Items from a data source
☆ ☆ ☆ ☆ ☆
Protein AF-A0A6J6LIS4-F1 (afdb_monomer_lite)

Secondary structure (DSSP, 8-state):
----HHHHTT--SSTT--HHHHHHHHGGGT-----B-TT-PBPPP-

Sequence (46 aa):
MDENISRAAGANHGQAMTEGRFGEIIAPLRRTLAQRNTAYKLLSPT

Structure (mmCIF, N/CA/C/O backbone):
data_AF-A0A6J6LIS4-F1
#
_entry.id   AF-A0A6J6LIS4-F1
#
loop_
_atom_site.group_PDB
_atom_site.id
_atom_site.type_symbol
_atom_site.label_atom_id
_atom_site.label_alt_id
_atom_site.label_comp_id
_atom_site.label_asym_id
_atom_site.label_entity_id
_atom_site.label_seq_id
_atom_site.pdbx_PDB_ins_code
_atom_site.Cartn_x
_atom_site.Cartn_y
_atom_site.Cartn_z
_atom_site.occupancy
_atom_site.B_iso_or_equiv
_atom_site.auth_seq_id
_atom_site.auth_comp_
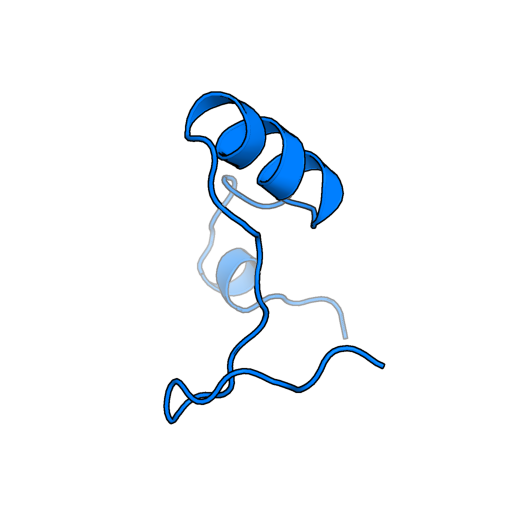id
_atom_site.auth_asym_id
_atom_site.auth_atom_id
_atom_site.pdbx_PDB_model_num
ATOM 1 N N . MET A 1 1 ? 15.288 -12.221 -10.343 1.00 47.16 1 MET A N 1
ATOM 2 C CA . MET A 1 1 ? 13.826 -12.401 -10.518 1.00 47.16 1 MET A CA 1
ATOM 3 C C . MET A 1 1 ? 13.240 -11.017 -10.302 1.00 47.16 1 MET A C 1
ATOM 5 O O . MET A 1 1 ? 12.802 -10.702 -9.208 1.00 47.16 1 MET A O 1
ATOM 9 N N . ASP A 1 2 ? 13.383 -10.156 -11.312 1.00 54.91 2 ASP A N 1
ATOM 10 C CA . ASP A 1 2 ? 13.365 -8.684 -11.167 1.00 54.91 2 ASP A CA 1
ATOM 11 C C . ASP A 1 2 ? 12.315 -8.023 -12.062 1.00 54.91 2 ASP A C 1
ATOM 13 O O . ASP A 1 2 ? 12.452 -6.885 -12.518 1.00 54.91 2 ASP A O 1
ATOM 17 N N . GLU A 1 3 ? 11.251 -8.763 -12.338 1.00 51.44 3 GLU A N 1
ATOM 18 C CA . GLU A 1 3 ? 10.156 -8.295 -13.165 1.00 51.44 3 GLU A CA 1
ATOM 19 C C . GLU A 1 3 ? 8.909 -8.222 -12.299 1.00 51.44 3 GLU A C 1
ATOM 21 O O . GLU A 1 3 ? 8.110 -9.147 -12.194 1.00 51.44 3 GLU A O 1
ATOM 26 N N . ASN A 1 4 ? 8.757 -7.075 -11.638 1.00 69.12 4 ASN A N 1
ATOM 27 C CA . ASN A 1 4 ? 7.441 -6.637 -11.205 1.00 69.12 4 ASN A CA 1
ATOM 28 C C . ASN A 1 4 ? 6.527 -6.643 -12.446 1.00 69.12 4 ASN A C 1
ATOM 30 O O . ASN A 1 4 ? 6.901 -6.088 -13.481 1.00 69.12 4 ASN A O 1
ATOM 34 N N . ILE A 1 5 ? 5.343 -7.251 -12.337 1.00 67.44 5 ILE A N 1
ATOM 35 C CA . ILE A 1 5 ? 4.322 -7.348 -13.397 1.00 67.44 5 ILE A CA 1
ATOM 36 C C . ILE A 1 5 ? 4.097 -5.990 -14.087 1.00 67.44 5 ILE A C 1
ATOM 38 O O . ILE A 1 5 ? 3.962 -5.926 -15.307 1.00 67.44 5 ILE A O 1
ATOM 42 N N . SER A 1 6 ? 4.152 -4.888 -13.334 1.00 63.91 6 SER A N 1
ATOM 43 C CA . SER A 1 6 ? 4.041 -3.532 -13.878 1.00 63.91 6 SER A CA 1
ATOM 44 C C . SER A 1 6 ? 5.161 -3.177 -14.867 1.00 63.91 6 SER A C 1
ATOM 46 O O . SER A 1 6 ? 4.898 -2.527 -15.874 1.00 63.91 6 SER A O 1
ATOM 48 N N . ARG A 1 7 ? 6.408 -3.612 -14.633 1.00 64.56 7 ARG A N 1
ATOM 49 C CA . ARG A 1 7 ? 7.538 -3.393 -15.558 1.00 64.56 7 ARG A CA 1
ATOM 50 C C . ARG A 1 7 ? 7.387 -4.231 -16.831 1.00 64.56 7 ARG A C 1
ATOM 52 O O . ARG A 1 7 ? 7.599 -3.696 -17.914 1.00 64.56 7 ARG A O 1
ATOM 59 N N . ALA A 1 8 ? 6.975 -5.495 -16.712 1.00 71.31 8 ALA A N 1
ATOM 60 C CA . ALA A 1 8 ? 6.698 -6.358 -17.867 1.00 71.31 8 ALA A CA 1
ATOM 61 C C . ALA A 1 8 ? 5.549 -5.813 -18.741 1.00 71.31 8 ALA A C 1
ATOM 63 O O . ALA A 1 8 ? 5.560 -5.971 -19.957 1.00 71.31 8 ALA A O 1
ATOM 64 N N . ALA A 1 9 ? 4.598 -5.099 -18.130 1.00 71.88 9 ALA A N 1
ATOM 65 C CA . ALA A 1 9 ? 3.514 -4.398 -18.815 1.00 71.88 9 ALA A CA 1
ATOM 66 C C . ALA A 1 9 ? 3.899 -3.003 -19.363 1.00 71.88 9 ALA A C 1
ATOM 68 O O . ALA A 1 9 ? 3.028 -2.264 -19.817 1.00 71.88 9 ALA A O 1
ATOM 69 N N . GLY A 1 10 ? 5.180 -2.610 -19.315 1.00 68.75 10 GLY A N 1
ATOM 70 C CA . GLY A 1 10 ? 5.664 -1.337 -19.865 1.00 68.75 10 GLY A CA 1
ATOM 71 C C . GLY A 1 10 ? 5.398 -0.105 -18.990 1.00 68.75 10 GLY A C 1
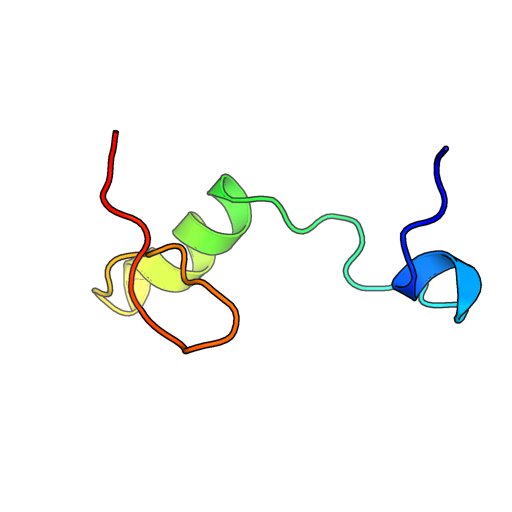
ATOM 72 O O . GLY A 1 10 ? 5.517 1.026 -19.465 1.00 68.75 10 GLY A O 1
ATOM 73 N N . ALA A 1 11 ? 5.046 -0.279 -17.710 1.00 70.44 11 ALA A N 1
ATOM 74 C CA . ALA A 1 11 ? 4.824 0.849 -16.812 1.00 70.44 11 ALA A CA 1
ATOM 75 C C . ALA A 1 11 ? 6.154 1.512 -16.404 1.00 70.44 11 ALA A C 1
ATOM 77 O O . ALA A 1 11 ? 6.897 1.006 -15.557 1.00 70.44 11 ALA A O 1
ATOM 78 N N . ASN A 1 12 ? 6.402 2.703 -16.956 1.00 64.38 12 ASN A N 1
ATOM 79 C CA . ASN A 1 12 ? 7.479 3.614 -16.538 1.00 64.38 12 ASN A CA 1
ATOM 80 C C . ASN A 1 12 ? 7.141 4.407 -15.260 1.00 64.38 12 ASN A C 1
ATOM 82 O O . ASN A 1 12 ? 7.999 5.090 -14.704 1.00 64.38 12 ASN A O 1
ATOM 86 N N . HIS A 1 13 ? 5.890 4.346 -14.801 1.00 62.66 13 HIS A N 1
ATOM 87 C CA . HIS A 1 13 ? 5.371 5.128 -13.680 1.00 62.66 13 HIS A CA 1
ATOM 88 C C . HIS A 1 13 ? 5.042 4.226 -12.478 1.00 62.66 13 HIS A C 1
ATOM 90 O O . HIS A 1 13 ? 4.732 3.050 -12.650 1.00 62.66 13 HIS A O 1
ATOM 96 N N . GLY A 1 14 ? 5.114 4.762 -11.253 1.00 62.41 14 GLY A N 1
ATOM 97 C CA . GLY A 1 14 ? 4.758 4.028 -10.025 1.00 62.41 14 GLY A CA 1
ATOM 98 C C . GLY A 1 14 ? 5.830 3.080 -9.463 1.00 62.41 14 GLY A C 1
ATOM 99 O O . GLY A 1 14 ? 5.567 2.386 -8.488 1.00 62.41 14 GLY A O 1
ATOM 100 N N . GLN A 1 15 ? 7.044 3.071 -10.025 1.00 71.12 15 GLN A N 1
ATOM 101 C CA . GLN A 1 15 ? 8.148 2.187 -9.600 1.00 71.12 15 GLN A CA 1
ATOM 102 C C . GLN A 1 15 ? 8.851 2.637 -8.306 1.00 71.12 15 GLN A C 1
ATOM 104 O O . GLN A 1 15 ? 9.582 1.864 -7.699 1.00 71.12 15 GLN A O 1
ATOM 109 N N . ALA A 1 16 ? 8.652 3.890 -7.886 1.00 78.25 16 ALA A N 1
ATOM 110 C CA . ALA A 1 16 ? 9.321 4.475 -6.720 1.00 78.25 16 ALA A CA 1
ATOM 111 C C . ALA A 1 16 ? 8.455 4.471 -5.446 1.00 78.25 16 ALA A C 1
ATOM 113 O O . ALA A 1 16 ? 8.826 5.092 -4.449 1.00 78.25 16 ALA A O 1
ATOM 114 N N . MET A 1 17 ? 7.284 3.825 -5.477 1.00 84.75 17 MET A N 1
ATOM 115 C CA . MET A 1 17 ? 6.415 3.753 -4.306 1.00 84.75 17 MET A CA 1
ATOM 116 C C . MET A 1 17 ? 7.028 2.817 -3.264 1.00 84.75 17 MET A C 1
ATOM 118 O O . MET A 1 17 ? 7.270 1.643 -3.535 1.00 84.75 17 MET A O 1
ATOM 122 N N . THR A 1 18 ? 7.245 3.338 -2.062 1.00 87.44 18 THR A N 1
ATOM 123 C CA . THR A 1 18 ? 7.678 2.570 -0.891 1.00 87.44 18 THR A CA 1
ATOM 124 C C . THR A 1 18 ? 6.643 2.705 0.217 1.00 87.44 18 THR A C 1
ATOM 126 O O . THR A 1 18 ? 5.799 3.602 0.179 1.00 87.44 18 THR A O 1
ATOM 129 N N . GLU A 1 19 ? 6.714 1.844 1.229 1.00 88.62 19 GLU A N 1
ATOM 130 C CA . GLU A 1 19 ? 5.850 1.946 2.409 1
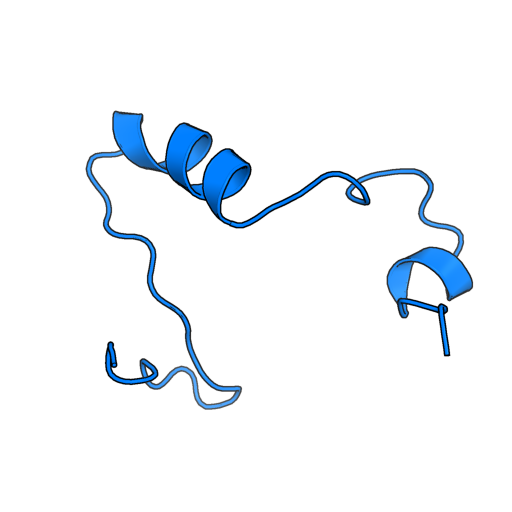.00 88.62 19 GLU A CA 1
ATOM 131 C C . GLU A 1 19 ? 5.959 3.324 3.081 1.00 88.62 19 GLU A C 1
ATOM 133 O O . GLU A 1 19 ? 4.941 3.958 3.347 1.00 88.62 19 GLU A O 1
ATOM 138 N N . GLY A 1 20 ? 7.182 3.834 3.268 1.00 91.19 20 GLY A N 1
ATOM 139 C CA . GLY A 1 20 ? 7.416 5.154 3.862 1.00 91.19 20 GLY A CA 1
ATOM 140 C C . GLY A 1 20 ? 6.802 6.290 3.042 1.00 91.19 20 GLY A C 1
ATOM 141 O O . GLY A 1 20 ? 6.080 7.121 3.588 1.00 91.19 20 GLY A O 1
ATOM 142 N N . ARG A 1 21 ? 6.997 6.279 1.714 1.00 91.75 21 ARG A N 1
ATOM 143 C CA . ARG A 1 21 ? 6.371 7.256 0.804 1.00 91.75 21 ARG A CA 1
ATOM 144 C C . ARG A 1 21 ? 4.851 7.192 0.856 1.00 91.75 21 ARG A C 1
ATOM 146 O O . ARG A 1 21 ? 4.185 8.222 0.820 1.00 91.75 21 ARG A O 1
ATOM 153 N N . PHE A 1 22 ? 4.295 5.990 0.952 1.00 92.00 22 PHE A N 1
ATOM 154 C CA . PHE A 1 22 ? 2.856 5.840 1.074 1.00 92.00 22 PHE A CA 1
ATOM 155 C C . PHE A 1 22 ? 2.356 6.356 2.430 1.00 92.00 22 PHE A C 1
ATOM 157 O O . PHE A 1 22 ? 1.348 7.056 2.479 1.00 92.00 22 PHE A O 1
ATOM 164 N N . GLY A 1 23 ? 3.100 6.120 3.513 1.00 93.62 23 GLY A N 1
ATOM 165 C CA . GLY A 1 23 ? 2.835 6.703 4.829 1.00 93.62 23 GLY A CA 1
ATOM 166 C C . GLY A 1 23 ? 2.797 8.236 4.815 1.00 93.62 23 GLY A C 1
ATOM 167 O O . GLY A 1 23 ? 1.862 8.820 5.362 1.00 93.62 23 GLY A O 1
ATOM 168 N N . GLU A 1 24 ? 3.746 8.887 4.131 1.00 93.88 24 GLU A N 1
ATOM 169 C CA . GLU A 1 24 ? 3.783 10.353 3.956 1.00 93.88 24 GLU A CA 1
ATOM 170 C C . GLU A 1 24 ? 2.494 10.891 3.308 1.00 93.88 24 GLU A C 1
ATOM 172 O O . GLU A 1 24 ? 1.940 11.893 3.759 1.00 93.88 24 GLU A O 1
ATOM 177 N N . ILE A 1 25 ? 1.979 10.200 2.285 1.00 93.12 25 ILE A N 1
ATOM 178 C CA . ILE A 1 25 ? 0.737 10.569 1.583 1.00 93.12 25 ILE A CA 1
ATOM 179 C C . ILE A 1 25 ? -0.488 10.412 2.495 1.00 93.12 25 ILE A C 1
ATOM 181 O O . ILE A 1 25 ? -1.435 11.197 2.424 1.00 93.12 25 ILE A O 1
ATOM 185 N N . ILE A 1 26 ? -0.486 9.390 3.352 1.00 94.69 26 ILE A N 1
ATOM 186 C CA . ILE A 1 26 ? -1.625 9.030 4.200 1.00 94.69 26 ILE A CA 1
ATOM 187 C C . ILE A 1 26 ? -1.702 9.881 5.478 1.00 94.69 26 ILE A C 1
ATOM 189 O O . ILE A 1 26 ? -2.805 10.175 5.949 1.00 94.69 26 ILE A O 1
ATOM 193 N N . ALA A 1 27 ? -0.568 10.328 6.020 1.00 93.75 27 ALA A N 1
ATOM 194 C CA . ALA A 1 27 ? -0.489 11.135 7.239 1.00 93.75 27 ALA A CA 1
ATOM 195 C C . ALA A 1 27 ? -1.467 12.338 7.295 1.00 93.75 27 ALA A C 1
ATOM 197 O O . ALA A 1 27 ? -2.204 12.445 8.283 1.00 93.75 27 ALA A O 1
ATOM 198 N N . PRO A 1 28 ? -1.574 13.217 6.271 1.00 96.75 28 PRO A N 1
ATOM 199 C CA . PRO A 1 28 ? -2.504 14.353 6.308 1.00 96.75 28 PRO A CA 1
ATOM 200 C C . PRO A 1 28 ? -3.981 13.937 6.332 1.00 96.75 28 PRO A C 1
ATOM 202 O O . PRO A 1 28 ? -4.827 14.696 6.805 1.00 96.75 28 PRO A O 1
ATOM 205 N N . LEU A 1 29 ? -4.304 12.722 5.881 1.00 96.56 29 LEU A N 1
ATOM 206 C CA . LEU A 1 29 ? -5.665 12.183 5.898 1.00 96.56 29 LEU A CA 1
ATOM 207 C C . LEU A 1 29 ? -6.069 11.631 7.274 1.00 96.56 29 LEU A C 1
ATOM 209 O O . LEU A 1 29 ? -7.213 11.207 7.442 1.00 96.56 29 LEU A O 1
ATOM 213 N N . ARG A 1 30 ? -5.147 11.618 8.253 1.00 94.75 30 ARG A N 1
ATOM 214 C CA . ARG A 1 30 ? -5.342 11.047 9.599 1.00 94.75 30 ARG A CA 1
ATOM 215 C C . ARG A 1 30 ? -5.839 9.598 9.548 1.00 94.75 30 ARG A C 1
ATOM 217 O O . ARG A 1 30 ? -6.746 9.206 10.284 1.00 94.75 30 ARG A O 1
ATOM 224 N N . ARG A 1 31 ? -5.265 8.803 8.642 1.00 93.06 31 ARG A N 1
ATOM 225 C CA . ARG A 1 31 ? -5.549 7.369 8.492 1.00 93.06 31 ARG A CA 1
ATOM 226 C C . ARG A 1 31 ? -4.325 6.535 8.850 1.00 93.06 31 ARG A C 1
ATOM 228 O O . ARG A 1 31 ? -3.195 6.999 8.751 1.00 93.06 31 ARG A O 1
ATOM 235 N N . THR A 1 32 ? -4.570 5.293 9.252 1.00 89.50 32 THR A N 1
ATOM 236 C CA . THR A 1 32 ? -3.524 4.314 9.556 1.00 89.50 32 THR A CA 1
ATOM 237 C C . THR A 1 32 ? -3.276 3.450 8.330 1.00 89.50 32 THR A C 1
ATOM 239 O O . THR A 1 32 ? -4.219 2.896 7.761 1.00 89.50 32 THR A O 1
ATOM 242 N N . LEU A 1 33 ? -2.013 3.336 7.922 1.00 90.69 33 LEU A N 1
ATOM 243 C CA . LEU A 1 33 ? -1.618 2.396 6.884 1.00 90.69 33 LEU A CA 1
ATOM 244 C C . LEU A 1 33 ? -1.725 0.964 7.426 1.00 90.69 33 LEU A C 1
ATOM 246 O O . LEU A 1 33 ? -1.261 0.689 8.529 1.00 90.69 33 LEU A O 1
ATOM 250 N N . ALA A 1 34 ? -2.345 0.062 6.666 1.00 91.12 34 ALA A N 1
ATOM 251 C CA . ALA A 1 34 ? -2.498 -1.332 7.066 1.00 91.12 34 ALA A CA 1
ATOM 252 C C . ALA A 1 34 ? -2.338 -2.273 5.868 1.00 91.12 34 ALA A C 1
ATOM 254 O O . ALA A 1 34 ? -2.908 -2.045 4.797 1.00 91.12 34 ALA A O 1
ATOM 255 N N . GLN A 1 35 ? -1.582 -3.352 6.063 1.00 92.69 35 GLN A N 1
ATOM 256 C CA . GLN A 1 35 ? -1.430 -4.406 5.070 1.00 92.69 35 GLN A CA 1
ATOM 257 C C . GLN A 1 35 ? -2.623 -5.366 5.136 1.00 92.69 35 GLN A C 1
ATOM 259 O O . GLN A 1 35 ? -3.120 -5.701 6.212 1.00 92.69 35 GLN A O 1
ATOM 264 N N . ARG A 1 36 ? -3.086 -5.833 3.975 1.00 95.06 36 ARG A N 1
ATOM 265 C CA . ARG A 1 36 ? -4.205 -6.775 3.856 1.00 95.06 36 ARG A CA 1
ATOM 266 C C . ARG A 1 36 ? -3.833 -7.978 3.004 1.00 95.06 36 ARG A C 1
ATOM 268 O O . ARG A 1 36 ? -2.964 -7.882 2.140 1.00 95.06 36 ARG A O 1
ATOM 275 N N . ASN A 1 37 ? -4.549 -9.079 3.191 1.00 95.19 37 ASN A N 1
ATOM 276 C CA . ASN A 1 37 ? -4.528 -10.195 2.250 1.00 95.19 37 ASN A CA 1
ATOM 277 C C . ASN A 1 37 ? -5.527 -9.990 1.090 1.00 95.19 37 ASN A C 1
ATOM 279 O O . ASN A 1 37 ? -6.266 -9.000 1.026 1.00 95.19 37 ASN A O 1
ATOM 283 N N . THR A 1 38 ? -5.554 -10.938 0.150 1.00 95.19 38 THR A N 1
ATOM 284 C CA . THR A 1 38 ? -6.450 -10.910 -1.022 1.00 95.19 38 THR A CA 1
ATOM 285 C C . THR A 1 38 ? -7.929 -11.045 -0.653 1.00 95.19 38 THR A C 1
ATOM 287 O O . THR A 1 38 ? -8.779 -10.553 -1.387 1.00 95.19 38 THR A O 1
ATOM 290 N N . ALA A 1
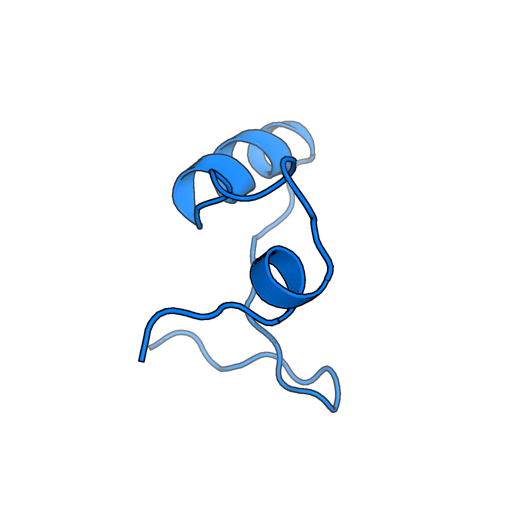 39 ? -8.237 -11.610 0.518 1.00 96.25 39 ALA A N 1
ATOM 291 C CA . ALA A 1 39 ? -9.575 -11.639 1.112 1.00 96.25 39 ALA A CA 1
ATOM 292 C C . ALA A 1 39 ? -9.899 -10.377 1.940 1.00 96.25 39 ALA A C 1
ATOM 294 O O . ALA A 1 39 ? -10.862 -10.372 2.703 1.00 96.25 39 ALA A O 1
ATOM 295 N N . TYR A 1 40 ? -9.089 -9.318 1.815 1.00 92.00 40 TYR A N 1
ATOM 296 C CA . TYR A 1 40 ? -9.232 -8.030 2.504 1.00 92.00 40 TYR A CA 1
ATOM 297 C C . TYR A 1 40 ? -9.138 -8.079 4.036 1.00 92.00 40 TYR A C 1
ATOM 299 O O . TYR A 1 40 ? -9.372 -7.065 4.691 1.00 92.00 40 TYR A O 1
ATOM 307 N N . LYS A 1 41 ? -8.734 -9.207 4.627 1.00 95.38 41 LYS A N 1
ATOM 308 C CA . LYS A 1 41 ? -8.427 -9.254 6.060 1.00 95.38 41 LYS A CA 1
ATOM 309 C C . LYS A 1 41 ? -7.114 -8.529 6.314 1.00 95.38 41 LYS A C 1
ATOM 311 O O . LYS A 1 41 ? -6.163 -8.694 5.545 1.00 95.38 41 LYS A O 1
ATOM 316 N N . LEU A 1 42 ? -7.067 -7.756 7.395 1.00 94.31 42 LEU A N 1
ATOM 317 C CA . LEU A 1 42 ? -5.830 -7.142 7.859 1.00 94.31 42 LEU A CA 1
ATOM 318 C C . LEU A 1 42 ? -4.837 -8.243 8.230 1.00 94.31 42 LEU A C 1
ATOM 320 O O . LEU A 1 42 ? -5.203 -9.217 8.890 1.00 94.31 42 LEU A O 1
ATOM 324 N N . LEU A 1 43 ? -3.597 -8.092 7.780 1.00 91.56 43 LEU A N 1
ATOM 325 C CA . LEU A 1 43 ? -2.500 -8.868 8.333 1.00 91.56 43 LEU A CA 1
ATOM 326 C C . LEU A 1 43 ? -2.178 -8.248 9.691 1.00 91.56 43 LEU A C 1
ATOM 328 O O . LEU A 1 43 ? -2.001 -7.032 9.779 1.00 91.56 43 LEU A O 1
ATOM 332 N N . SER A 1 44 ? -2.195 -9.057 10.751 1.00 73.38 44 SER A N 1
ATOM 333 C CA . SER A 1 44 ? -1.861 -8.580 12.092 1.00 73.38 44 SER A CA 1
ATOM 334 C C . SER A 1 44 ? -0.495 -7.888 12.061 1.00 73.38 44 SER A C 1
ATOM 336 O O . SER A 1 44 ? 0.422 -8.432 11.437 1.00 73.38 44 SER A O 1
ATOM 338 N N . PRO A 1 45 ? -0.333 -6.726 12.718 1.00 59.41 45 PRO A N 1
ATOM 339 C CA . PRO A 1 45 ? 0.993 -6.163 12.926 1.00 59.41 45 PRO A CA 1
ATOM 340 C C . PRO A 1 45 ? 1.818 -
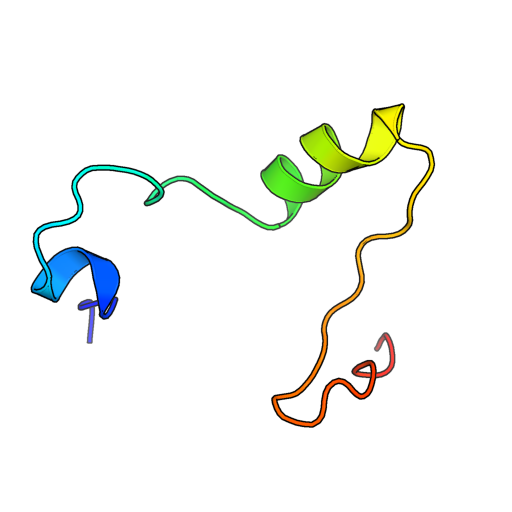7.197 13.701 1.00 59.41 45 PRO A C 1
ATOM 342 O O . PRO A 1 45 ? 1.318 -7.755 14.680 1.00 59.41 45 PRO A O 1
ATOM 345 N N . THR A 1 46 ? 3.024 -7.502 13.222 1.00 53.16 46 THR A N 1
ATOM 346 C CA . THR A 1 46 ? 4.032 -8.197 14.039 1.00 53.16 46 THR A CA 1
ATOM 347 C C . THR A 1 46 ? 4.604 -7.221 15.055 1.00 53.16 46 THR A C 1
ATOM 349 O O . THR A 1 46 ? 4.772 -6.039 14.676 1.00 53.16 46 THR 
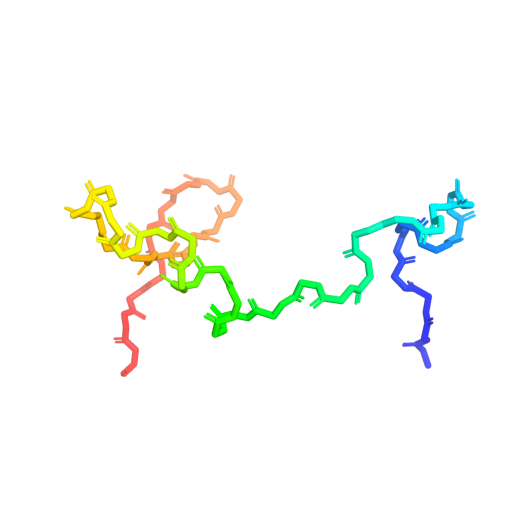A O 1
#

Foldseek 3Di:
DPDDVCVVVVNPPDPPDDPVNVCVVCVVVVDDDFDADPVRHTDDDD

pLDDT: mean 81.1, std 15.0, range [47.16, 96.75]

Organism: NCBI:txid449393

Radius of gyration: 13.7 Å; chains: 1; bounding box: 23×27×34 Å
☆ ☆ ☆ ☆ ☆
### Directions
Could you repeat, exactly and with nothing else, the lines from the first line of the records through the line containing "ATOM 19 C C"? Leave out the pictures.

### Response to this task
Protein AF-A0A6J6LIS4-F1 (afdb_monomer_lite)

Secondary structure (DSSP, 8-state):
----HHHHTT--SSTT--HHHHHHHHGGGT-----B-TT-PBPPP-

Sequence (46 aa):
MDENISRAAGANHGQAMTEGRFGEIIAPLRRTLAQRNTAYKLLSPT

Structure (mmCIF, N/CA/C/O backbone):
data_AF-A0A6J6LIS4-F1
#
_entry.id   AF-A0A6J6LIS4-F1
#
loop_
_atom_site.group_PDB
_atom_site.id
_atom_site.type_symbol
_atom_site.label_atom_id
_atom_site.label_alt_id
_atom_site.label_comp_id
_atom_site.label_asym_id
_atom_site.label_entity_id
_atom_site.label_seq_id
_atom_site.pdbx_PDB_ins_code
_atom_site.Cartn_x
_atom_site.Cartn_y
_atom_site.Cartn_z
_atom_site.occupancy
_atom_site.B_iso_or_equiv
_atom_site.auth_seq_id
_atom_site.auth_comp_
id
_atom_site.auth_asym_id
_atom_site.auth_atom_id
_atom_site.pdbx_PDB_model_num
ATOM 1 N N . MET A 1 1 ? 15.288 -12.221 -10.343 1.00 47.16 1 MET A N 1
ATOM 2 C CA . MET A 1 1 ? 13.826 -12.401 -10.518 1.00 47.16 1 MET A CA 1
ATOM 3 C C . MET A 1 1 ? 13.240 -11.017 -10.302 1.00 47.16 1 MET A C 1
ATOM 5 O O . MET A 1 1 ? 12.802 -10.702 -9.208 1.00 47.16 1 MET A O 1
ATOM 9 N N . ASP A 1 2 ? 13.383 -10.156 -11.312 1.00 54.91 2 ASP A N 1
ATOM 10 C CA . ASP A 1 2 ? 13.365 -8.684 -11.167 1.00 54.91 2 ASP A CA 1
ATOM 11 C C . ASP A 1 2 ? 12.315 -8.023 -12.062 1.00 54.91 2 ASP A C 1
ATOM 13 O O . ASP A 1 2 ? 12.452 -6.885 -12.518 1.00 54.91 2 ASP A O 1
ATOM 17 N N . GLU A 1 3 ? 11.251 -8.763 -12.338 1.00 51.44 3 GLU A N 1
ATOM 18 C CA . GLU A 1 3 ? 10.156 -8.295 -13.165 1.00 51.44 3 GLU A CA 1
ATOM 19 C C . GLU A 1 3 ? 8.909 -8.222 -12.299 1.00 51.44 3 GLU A C 1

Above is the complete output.